I think I may have missed the chance to do so this year, because I was too busy to spend the proper amount of time with my two boys during these cold winter months. I did manage to get the tree decorated and the presents laid out underneath, but the rest sort of fell by the wayside. Also due to the fact that bean doesn’t really know anything about Christmas, so she can’t help much.
Anyway, now that I have made myself an excuse, let’s get to the Heart of Winter.
The world dies during the last days of December; the world in the north is at its darkest, its coldest. The days grow shorter and shorter, the nights longer until Darkness wins. Or so it seems. In those dark cold nights, everything is not dead, but sleeping. Waiting for the sun to finally return to the land, warm up the ice covered landscape, and bring life back to the world. From the 23-25th or so, families are together, eating from the bounty of the year, staying warm. Drinking chocolate and egg nog and brandy laced awesomeness. But it doesn’t start in December, when the Darkness and Ice is at its strongest, it starts earlier, in the middle of November, when the coming reign of ice is already apparent.
In Germany, as a kid, we started the Christmas season on November 11th, and ended on February 11th or so. Partly due to the story of the Three Kings crossing the deserts to meet the newborn Christ, mostly due to the way things were celebrated millennia ago when darkness fell for three months, rising only with the spring.
So when the nights start growing cold, we prepare for the longest night of the year. We make some preserves. Hang some sausage. Get stocked on meats, taters, chocolate and whiskey. We get a tree in the house, to represent the eventual triumph of light over darkness – or better yet, to represent the endless struggle between light and darkness, sun and moon, ice and flowers.
So that’s why we eat pumpkins in late October and early November boys. That’s why we bake cookies and cakes and make gingerbread houses boys. To get fat for winter, and to replicate the hearth in small edible form, so we laugh at the cold and snow, instead of fear it, or hate it. That’s why we have the candles and the chocolate calendars boys, to count down the nights, till that final cold night.
And that’s why we gather on the 25th, under the tree, surrounded by a feast, with bloody mistletoe and white semen berries on our doors, to celebrate the return of the sun, the turning of the circle, the happy fact of survival.
“What’s semen Dada?”
“Yeah, and bloody what?”
“Semen is a seed, it can make babies. Mistletoe is small bush, and the berries of the bush look like blood and semen, seeds remember? And babies are made of blood and semen. So ..”
“Um. It’s stuff we put around the house like the tree and the wreath thing.”
“Ah. But what about Santa Claus Dada?”
Santa Claus. Santa is king of the Winter Sky boys, with a long white beard, a chariot drawn by reindeer, and several strong sons. He lives in the woods, surrounded by evergreens, snow, bears and fires. On Christmas, he flies across the world, reminding everyone to eat good, give presents, be happy, and have fun. Because the shortest night of the year is his favorite night. He likes the cold you see.

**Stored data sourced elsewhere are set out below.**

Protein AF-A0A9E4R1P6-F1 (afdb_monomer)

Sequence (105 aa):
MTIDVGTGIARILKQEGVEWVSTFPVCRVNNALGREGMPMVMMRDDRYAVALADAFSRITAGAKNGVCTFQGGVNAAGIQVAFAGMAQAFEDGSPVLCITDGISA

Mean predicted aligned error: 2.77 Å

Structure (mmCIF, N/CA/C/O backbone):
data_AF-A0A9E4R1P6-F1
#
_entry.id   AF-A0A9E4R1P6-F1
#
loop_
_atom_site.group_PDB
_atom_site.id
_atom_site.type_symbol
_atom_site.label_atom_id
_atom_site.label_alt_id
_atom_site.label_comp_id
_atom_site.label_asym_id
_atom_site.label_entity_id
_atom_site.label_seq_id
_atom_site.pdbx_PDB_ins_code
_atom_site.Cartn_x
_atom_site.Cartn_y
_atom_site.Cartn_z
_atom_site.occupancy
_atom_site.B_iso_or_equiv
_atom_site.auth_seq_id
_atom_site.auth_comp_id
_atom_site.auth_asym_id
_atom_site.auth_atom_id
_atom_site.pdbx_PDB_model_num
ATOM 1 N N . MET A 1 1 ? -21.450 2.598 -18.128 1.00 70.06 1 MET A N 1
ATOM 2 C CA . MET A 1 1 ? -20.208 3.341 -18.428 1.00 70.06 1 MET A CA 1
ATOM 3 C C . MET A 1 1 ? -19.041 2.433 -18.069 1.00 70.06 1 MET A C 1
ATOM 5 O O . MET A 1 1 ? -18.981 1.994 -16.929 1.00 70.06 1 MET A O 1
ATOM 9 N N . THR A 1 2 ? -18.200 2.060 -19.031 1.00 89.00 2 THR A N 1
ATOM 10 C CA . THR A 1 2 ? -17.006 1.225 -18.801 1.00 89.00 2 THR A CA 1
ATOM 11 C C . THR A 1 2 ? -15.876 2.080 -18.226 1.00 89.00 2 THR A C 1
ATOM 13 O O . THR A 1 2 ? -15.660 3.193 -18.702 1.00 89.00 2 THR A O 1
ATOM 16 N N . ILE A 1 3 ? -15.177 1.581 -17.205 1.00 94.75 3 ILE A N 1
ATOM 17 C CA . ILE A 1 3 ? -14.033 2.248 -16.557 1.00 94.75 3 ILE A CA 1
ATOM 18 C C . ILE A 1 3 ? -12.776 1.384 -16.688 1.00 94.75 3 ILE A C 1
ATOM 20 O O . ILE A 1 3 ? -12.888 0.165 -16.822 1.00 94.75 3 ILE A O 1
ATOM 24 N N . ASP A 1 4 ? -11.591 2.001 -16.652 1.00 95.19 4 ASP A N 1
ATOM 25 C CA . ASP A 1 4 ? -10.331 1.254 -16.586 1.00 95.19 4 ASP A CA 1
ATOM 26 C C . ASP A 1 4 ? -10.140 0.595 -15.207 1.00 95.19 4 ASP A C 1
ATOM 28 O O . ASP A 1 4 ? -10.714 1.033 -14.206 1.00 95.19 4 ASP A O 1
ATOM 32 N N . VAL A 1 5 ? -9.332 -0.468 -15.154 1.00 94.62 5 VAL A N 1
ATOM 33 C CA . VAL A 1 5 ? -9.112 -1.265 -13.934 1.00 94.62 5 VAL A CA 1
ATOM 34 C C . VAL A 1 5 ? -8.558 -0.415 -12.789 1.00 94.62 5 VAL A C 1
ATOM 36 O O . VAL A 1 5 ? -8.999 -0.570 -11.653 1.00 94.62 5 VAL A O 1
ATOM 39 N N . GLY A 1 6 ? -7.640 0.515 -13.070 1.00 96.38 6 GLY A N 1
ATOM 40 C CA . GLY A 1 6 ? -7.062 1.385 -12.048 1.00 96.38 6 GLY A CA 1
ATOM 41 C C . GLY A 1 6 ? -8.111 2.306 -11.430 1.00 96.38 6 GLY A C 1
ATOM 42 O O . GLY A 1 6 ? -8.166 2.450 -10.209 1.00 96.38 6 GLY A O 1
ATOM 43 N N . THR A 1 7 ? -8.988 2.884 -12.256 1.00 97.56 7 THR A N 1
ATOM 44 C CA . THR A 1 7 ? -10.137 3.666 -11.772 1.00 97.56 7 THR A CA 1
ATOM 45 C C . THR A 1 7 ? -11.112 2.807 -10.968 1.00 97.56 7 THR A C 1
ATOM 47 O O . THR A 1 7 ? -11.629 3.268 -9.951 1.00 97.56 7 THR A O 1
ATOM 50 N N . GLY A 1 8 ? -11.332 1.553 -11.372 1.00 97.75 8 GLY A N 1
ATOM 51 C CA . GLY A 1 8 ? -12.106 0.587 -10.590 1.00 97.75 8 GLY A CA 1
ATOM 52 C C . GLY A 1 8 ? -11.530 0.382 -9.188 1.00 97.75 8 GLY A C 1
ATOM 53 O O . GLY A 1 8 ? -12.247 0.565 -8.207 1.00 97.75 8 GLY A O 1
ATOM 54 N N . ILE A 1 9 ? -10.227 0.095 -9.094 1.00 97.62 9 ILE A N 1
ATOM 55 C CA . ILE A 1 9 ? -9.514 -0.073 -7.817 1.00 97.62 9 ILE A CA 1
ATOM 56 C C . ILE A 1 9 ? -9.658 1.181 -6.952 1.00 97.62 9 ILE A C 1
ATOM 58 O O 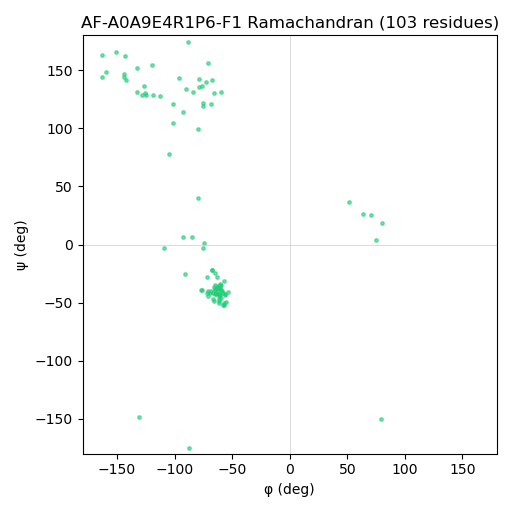. ILE A 1 9 ? -10.071 1.086 -5.802 1.00 97.62 9 ILE A O 1
ATOM 62 N N . ALA A 1 10 ? -9.380 2.363 -7.505 1.00 98.06 10 ALA A N 1
ATOM 63 C CA . ALA A 1 10 ? -9.454 3.618 -6.760 1.00 98.06 10 ALA A CA 1
ATOM 64 C C . ALA A 1 10 ? -10.853 3.874 -6.167 1.00 98.06 10 ALA A C 1
ATOM 66 O O . ALA A 1 10 ? -10.971 4.288 -5.014 1.00 98.06 10 ALA A O 1
ATOM 67 N N . ARG A 1 11 ? -11.921 3.589 -6.923 1.00 97.56 11 ARG A N 1
ATOM 68 C CA . ARG A 1 11 ? -13.304 3.738 -6.442 1.00 97.56 11 ARG A CA 1
ATOM 69 C C . ARG A 1 11 ? -13.662 2.729 -5.360 1.00 97.56 11 ARG A C 1
ATOM 71 O O . ARG A 1 11 ? -14.312 3.121 -4.398 1.00 97.56 11 ARG A O 1
ATOM 78 N N . ILE A 1 12 ? -13.220 1.479 -5.499 1.00 97.94 12 ILE A N 1
ATOM 79 C CA . ILE A 1 12 ? -13.414 0.446 -4.474 1.00 97.94 12 ILE A CA 1
ATOM 80 C C . ILE A 1 12 ? -12.711 0.866 -3.182 1.00 97.94 12 ILE A C 1
ATOM 82 O O . ILE A 1 12 ? -13.351 0.899 -2.143 1.00 97.94 12 ILE A O 1
ATOM 86 N N . LEU A 1 13 ? -11.448 1.302 -3.242 1.00 98.19 13 LEU A N 1
ATOM 87 C CA . LEU A 1 13 ? -10.725 1.771 -2.052 1.00 98.19 13 LEU A CA 1
ATOM 88 C C . LEU A 1 13 ? -11.474 2.905 -1.331 1.00 98.19 13 LEU A C 1
ATOM 90 O O . LEU A 1 13 ? -11.601 2.878 -0.111 1.00 98.19 13 LEU A O 1
ATOM 94 N N . LYS A 1 14 ? -12.032 3.872 -2.073 1.00 97.25 14 LYS A N 1
ATOM 95 C CA . LYS A 1 14 ? -12.857 4.941 -1.479 1.00 97.25 14 LYS A CA 1
ATOM 96 C C . LYS A 1 14 ? -14.146 4.410 -0.847 1.00 97.25 14 LYS A C 1
ATOM 98 O O . LYS A 1 14 ? -14.548 4.913 0.196 1.00 97.25 14 LYS A O 1
ATOM 103 N N . GLN A 1 15 ? -14.803 3.433 -1.474 1.00 97.75 15 GLN A N 1
ATOM 104 C CA . GLN A 1 15 ? -16.016 2.798 -0.938 1.00 97.75 15 GLN A CA 1
ATOM 105 C C . GLN A 1 15 ? -15.729 2.006 0.343 1.00 97.75 15 GLN A C 1
ATOM 107 O O . GLN A 1 15 ? -16.524 2.066 1.274 1.00 97.75 15 GLN A O 1
ATOM 112 N N . GLU A 1 16 ? -14.564 1.361 0.419 1.00 97.44 16 GLU A N 1
ATOM 113 C CA . GLU A 1 16 ? -14.054 0.673 1.614 1.00 97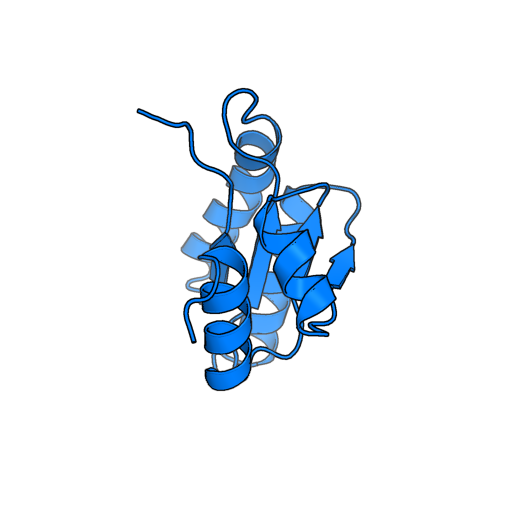.44 16 GLU A CA 1
ATOM 114 C C . GLU A 1 16 ? -13.541 1.644 2.700 1.00 97.44 16 GLU A C 1
ATOM 116 O O . GLU A 1 16 ? -13.060 1.217 3.746 1.00 97.44 16 GLU A O 1
ATOM 121 N N . GLY A 1 17 ? -13.635 2.961 2.480 1.00 96.06 17 GLY A N 1
ATOM 122 C CA . GLY A 1 17 ? -13.270 3.975 3.471 1.00 96.06 17 GLY A CA 1
ATOM 123 C C . GLY A 1 17 ? -11.770 4.259 3.585 1.00 96.06 17 GLY A C 1
ATOM 124 O O . GLY A 1 17 ? -11.340 4.831 4.585 1.00 96.06 17 GLY A O 1
ATOM 125 N N . VAL A 1 18 ? -10.966 3.897 2.580 1.00 98.06 18 VAL A N 1
ATOM 126 C CA . VAL A 1 18 ? -9.542 4.262 2.527 1.00 98.06 18 VAL A CA 1
ATOM 127 C C . VAL A 1 18 ? -9.413 5.772 2.320 1.00 98.06 18 VAL A C 1
ATOM 129 O O . VAL A 1 18 ? -9.896 6.321 1.331 1.00 98.06 18 VAL A O 1
ATOM 132 N N . GLU A 1 19 ? -8.751 6.445 3.260 1.00 95.94 19 GLU A N 1
ATOM 133 C CA . GLU A 1 19 ? -8.621 7.910 3.281 1.00 95.94 19 GLU A CA 1
ATOM 134 C C . GLU A 1 19 ? -7.373 8.422 2.555 1.00 95.94 19 GLU A C 1
ATOM 136 O O . GLU A 1 19 ? -7.340 9.573 2.120 1.00 95.94 19 GLU A O 1
ATOM 141 N N . TRP A 1 20 ? -6.331 7.596 2.459 1.00 98.25 20 TRP A N 1
ATOM 142 C CA . TRP A 1 20 ? -5.059 7.935 1.830 1.00 98.25 20 TRP A CA 1
ATOM 143 C C . TRP A 1 20 ? -4.248 6.673 1.518 1.00 98.25 20 TRP A C 1
ATOM 145 O O . TRP A 1 20 ? -4.506 5.598 2.057 1.00 98.25 20 TRP A O 1
ATOM 155 N N . VAL A 1 21 ? -3.247 6.817 0.649 1.00 98.62 21 VAL A N 1
ATOM 156 C CA . VAL A 1 21 ? -2.336 5.736 0.243 1.00 98.62 21 VAL A CA 1
ATOM 157 C C . VAL A 1 21 ? -0.888 6.199 0.402 1.00 98.62 21 VAL A C 1
ATOM 159 O O . VAL A 1 21 ? -0.526 7.264 -0.098 1.00 98.62 21 VAL A O 1
ATOM 162 N N . SER A 1 22 ? -0.031 5.434 1.079 1.00 98.50 22 SER A N 1
ATOM 163 C CA . SER A 1 22 ? 1.417 5.700 1.065 1.00 98.50 22 SER A CA 1
ATOM 164 C C . SER A 1 22 ? 2.042 5.175 -0.229 1.00 98.50 22 SER A C 1
ATOM 166 O O . SER A 1 22 ? 1.661 4.124 -0.737 1.00 98.50 22 SER A O 1
ATOM 168 N N . THR A 1 23 ? 3.011 5.889 -0.800 1.00 97.88 23 THR A N 1
ATOM 169 C CA . THR A 1 23 ? 3.576 5.509 -2.103 1.00 97.88 23 THR A CA 1
ATOM 170 C C . THR A 1 23 ? 5.066 5.783 -2.218 1.00 97.88 23 THR A C 1
ATOM 172 O O . THR A 1 23 ? 5.536 6.810 -1.733 1.00 97.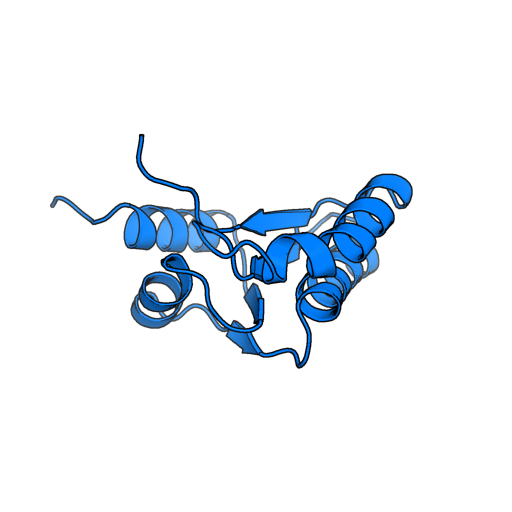88 23 THR A O 1
ATOM 175 N N . PHE A 1 24 ? 5.797 4.915 -2.925 1.00 96.94 24 PHE A N 1
ATOM 176 C CA . PHE A 1 24 ? 7.118 5.227 -3.476 1.00 96.94 24 PHE A CA 1
ATOM 177 C C . PHE A 1 24 ? 7.559 4.237 -4.574 1.00 96.94 24 PHE A C 1
ATOM 179 O O . PHE A 1 24 ? 7.305 3.051 -4.437 1.00 96.94 24 PHE A O 1
ATOM 186 N N . PRO A 1 25 ? 8.265 4.680 -5.630 1.00 90.50 25 PRO A N 1
ATOM 187 C CA . PRO A 1 25 ? 8.092 5.977 -6.267 1.00 90.50 25 PRO A CA 1
ATOM 188 C C . PRO A 1 25 ? 6.844 5.963 -7.166 1.00 90.50 25 PRO A C 1
ATOM 190 O O . PRO A 1 25 ? 6.095 6.939 -7.195 1.00 90.50 25 PRO A O 1
ATOM 193 N N . VAL A 1 26 ? 6.602 4.853 -7.880 1.00 89.75 26 VAL A N 1
ATOM 194 C CA . VAL A 1 26 ? 5.568 4.734 -8.916 1.00 89.75 26 VAL A CA 1
ATOM 195 C C . VAL A 1 26 ? 4.891 3.364 -8.895 1.00 89.75 26 VAL A C 1
ATOM 197 O O . VAL A 1 26 ? 5.545 2.339 -8.742 1.00 89.75 26 VAL A O 1
ATOM 200 N N . CYS A 1 27 ? 3.584 3.355 -9.131 1.00 94.25 27 CYS A N 1
ATOM 201 C CA . CYS A 1 27 ? 2.789 2.191 -9.519 1.00 94.25 27 CYS A CA 1
ATOM 202 C C . CYS A 1 27 ? 1.723 2.682 -10.509 1.00 94.25 27 CYS A C 1
ATOM 204 O O . CYS A 1 27 ? 1.255 3.821 -10.395 1.00 94.25 27 CYS A O 1
ATOM 206 N N . ARG A 1 28 ? 1.327 1.871 -11.500 1.00 92.81 28 ARG A N 1
ATOM 207 C CA . ARG A 1 28 ? 0.378 2.304 -12.550 1.00 92.81 28 ARG A CA 1
ATOM 208 C C . ARG A 1 28 ? -0.952 2.801 -11.980 1.00 92.81 28 ARG A C 1
ATOM 210 O O . ARG A 1 28 ? -1.553 3.714 -12.550 1.00 92.81 28 ARG A O 1
ATOM 217 N N . VAL A 1 29 ? -1.389 2.245 -10.847 1.00 96.19 29 VAL A N 1
ATOM 218 C CA . VAL A 1 29 ? -2.637 2.638 -10.176 1.00 96.19 29 VAL A CA 1
ATOM 219 C C . VAL A 1 29 ? -2.599 4.077 -9.647 1.00 96.19 29 VAL A C 1
ATOM 221 O O . VAL A 1 29 ? -3.645 4.715 -9.568 1.00 96.19 29 VAL A O 1
ATOM 224 N N . ASN A 1 30 ? -1.418 4.643 -9.371 1.00 96.94 30 ASN A N 1
ATOM 225 C CA . ASN A 1 30 ? -1.272 5.967 -8.752 1.00 96.94 30 ASN A CA 1
ATOM 226 C C . ASN A 1 30 ? -1.913 7.078 -9.592 1.00 96.94 30 ASN A C 1
ATOM 228 O O . ASN A 1 30 ? -2.519 8.003 -9.055 1.00 96.94 30 ASN A O 1
ATOM 232 N N . ASN A 1 31 ? -1.857 6.962 -10.923 1.00 96.31 31 ASN A N 1
ATOM 233 C CA . ASN A 1 31 ? -2.524 7.907 -11.820 1.00 96.31 31 ASN A CA 1
ATOM 234 C C . ASN A 1 31 ? -4.052 7.857 -11.684 1.00 96.31 31 ASN A C 1
ATOM 236 O O . ASN A 1 31 ? -4.719 8.877 -11.843 1.00 96.31 31 ASN A O 1
ATOM 240 N N . ALA A 1 32 ? -4.620 6.678 -11.426 1.00 97.56 32 ALA A N 1
ATOM 241 C CA . ALA A 1 32 ? -6.049 6.525 -11.183 1.00 97.56 32 ALA A CA 1
ATOM 242 C C . ALA A 1 32 ? -6.442 7.000 -9.776 1.00 97.56 32 ALA A C 1
ATOM 244 O O . ALA A 1 32 ? -7.454 7.682 -9.642 1.00 97.56 32 ALA A O 1
ATOM 245 N N . LEU A 1 33 ? -5.612 6.723 -8.761 1.00 97.94 33 LEU A N 1
ATOM 246 C CA . LEU A 1 33 ? -5.766 7.272 -7.408 1.00 97.94 33 LEU A CA 1
ATOM 247 C C . LEU A 1 33 ? -5.823 8.806 -7.447 1.00 97.94 33 LEU A C 1
ATOM 249 O O . LEU A 1 33 ? -6.772 9.398 -6.938 1.00 97.94 33 LEU A O 1
ATOM 253 N N . GLY A 1 34 ? -4.872 9.443 -8.139 1.00 97.00 34 GLY A N 1
ATOM 254 C CA . GLY A 1 34 ? -4.859 10.894 -8.330 1.00 97.00 34 GLY A CA 1
ATOM 255 C C . GLY A 1 34 ? -6.090 11.420 -9.078 1.00 97.00 34 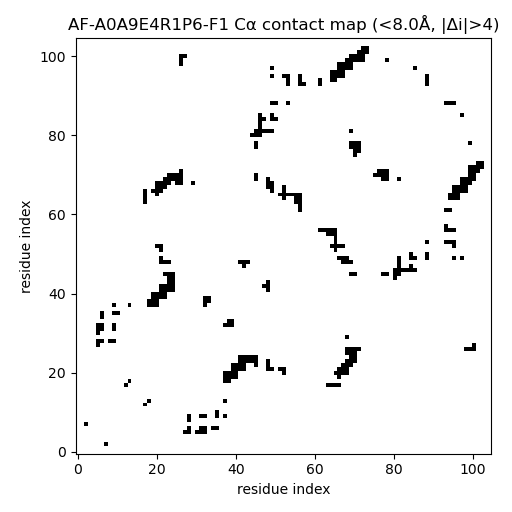GLY A C 1
ATOM 256 O O . GLY A 1 34 ? -6.690 12.400 -8.643 1.00 97.00 34 GLY A O 1
ATOM 257 N N . ARG A 1 35 ? -6.520 10.752 -10.162 1.00 96.81 35 ARG A N 1
ATOM 258 C CA . ARG A 1 35 ? -7.742 11.115 -10.913 1.00 96.81 35 ARG A CA 1
ATOM 259 C C . ARG A 1 35 ? -9.011 11.058 -10.061 1.00 96.81 35 ARG A C 1
ATOM 261 O O . ARG A 1 35 ? -9.877 11.911 -10.208 1.00 96.81 35 ARG A O 1
ATOM 268 N N . GLU A 1 36 ? -9.121 10.069 -9.179 1.00 97.44 36 GLU A N 1
ATOM 269 C CA . GLU A 1 36 ? -10.260 9.903 -8.266 1.00 97.44 36 GLU A CA 1
ATOM 270 C C . GLU A 1 36 ? -10.112 10.731 -6.971 1.00 97.44 36 GLU A C 1
ATOM 272 O O . GLU A 1 36 ? -10.942 10.623 -6.062 1.00 97.44 36 GLU A O 1
ATOM 277 N N . GLY A 1 37 ? -9.082 11.583 -6.884 1.00 97.06 37 GLY A N 1
ATOM 278 C CA . GLY A 1 37 ? -8.853 12.497 -5.766 1.00 97.06 37 GLY A CA 1
ATOM 279 C C . GLY A 1 37 ? -8.431 11.804 -4.471 1.00 97.06 37 GLY A C 1
ATOM 280 O O . GLY A 1 37 ? -8.702 12.331 -3.396 1.00 97.06 37 GLY A O 1
ATOM 281 N N . MET A 1 38 ? -7.818 10.620 -4.555 1.00 97.75 38 MET A N 1
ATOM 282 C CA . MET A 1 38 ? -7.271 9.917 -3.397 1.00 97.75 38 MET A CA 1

“Dada, that’s not at all what any of my friends say. Or what I see on TV. Or anywhere else really.”
“Yeah well. Decide which story you like best and run with it boy, now get your ass in the tub and scrub those stankin feets.”
Jesus the Jew who became a God was not born during the shortest, coldest days of the year, but that is common knowledge these days. Santa Claus could be a Jew hating monk from Turkey, a jolly German turned saint, or Coca Cola’s coup – doesn’t matter.
Getting your story down is one thing, but the ceremonies … that’s what I will need to have down next year. I remember the story only because I associate.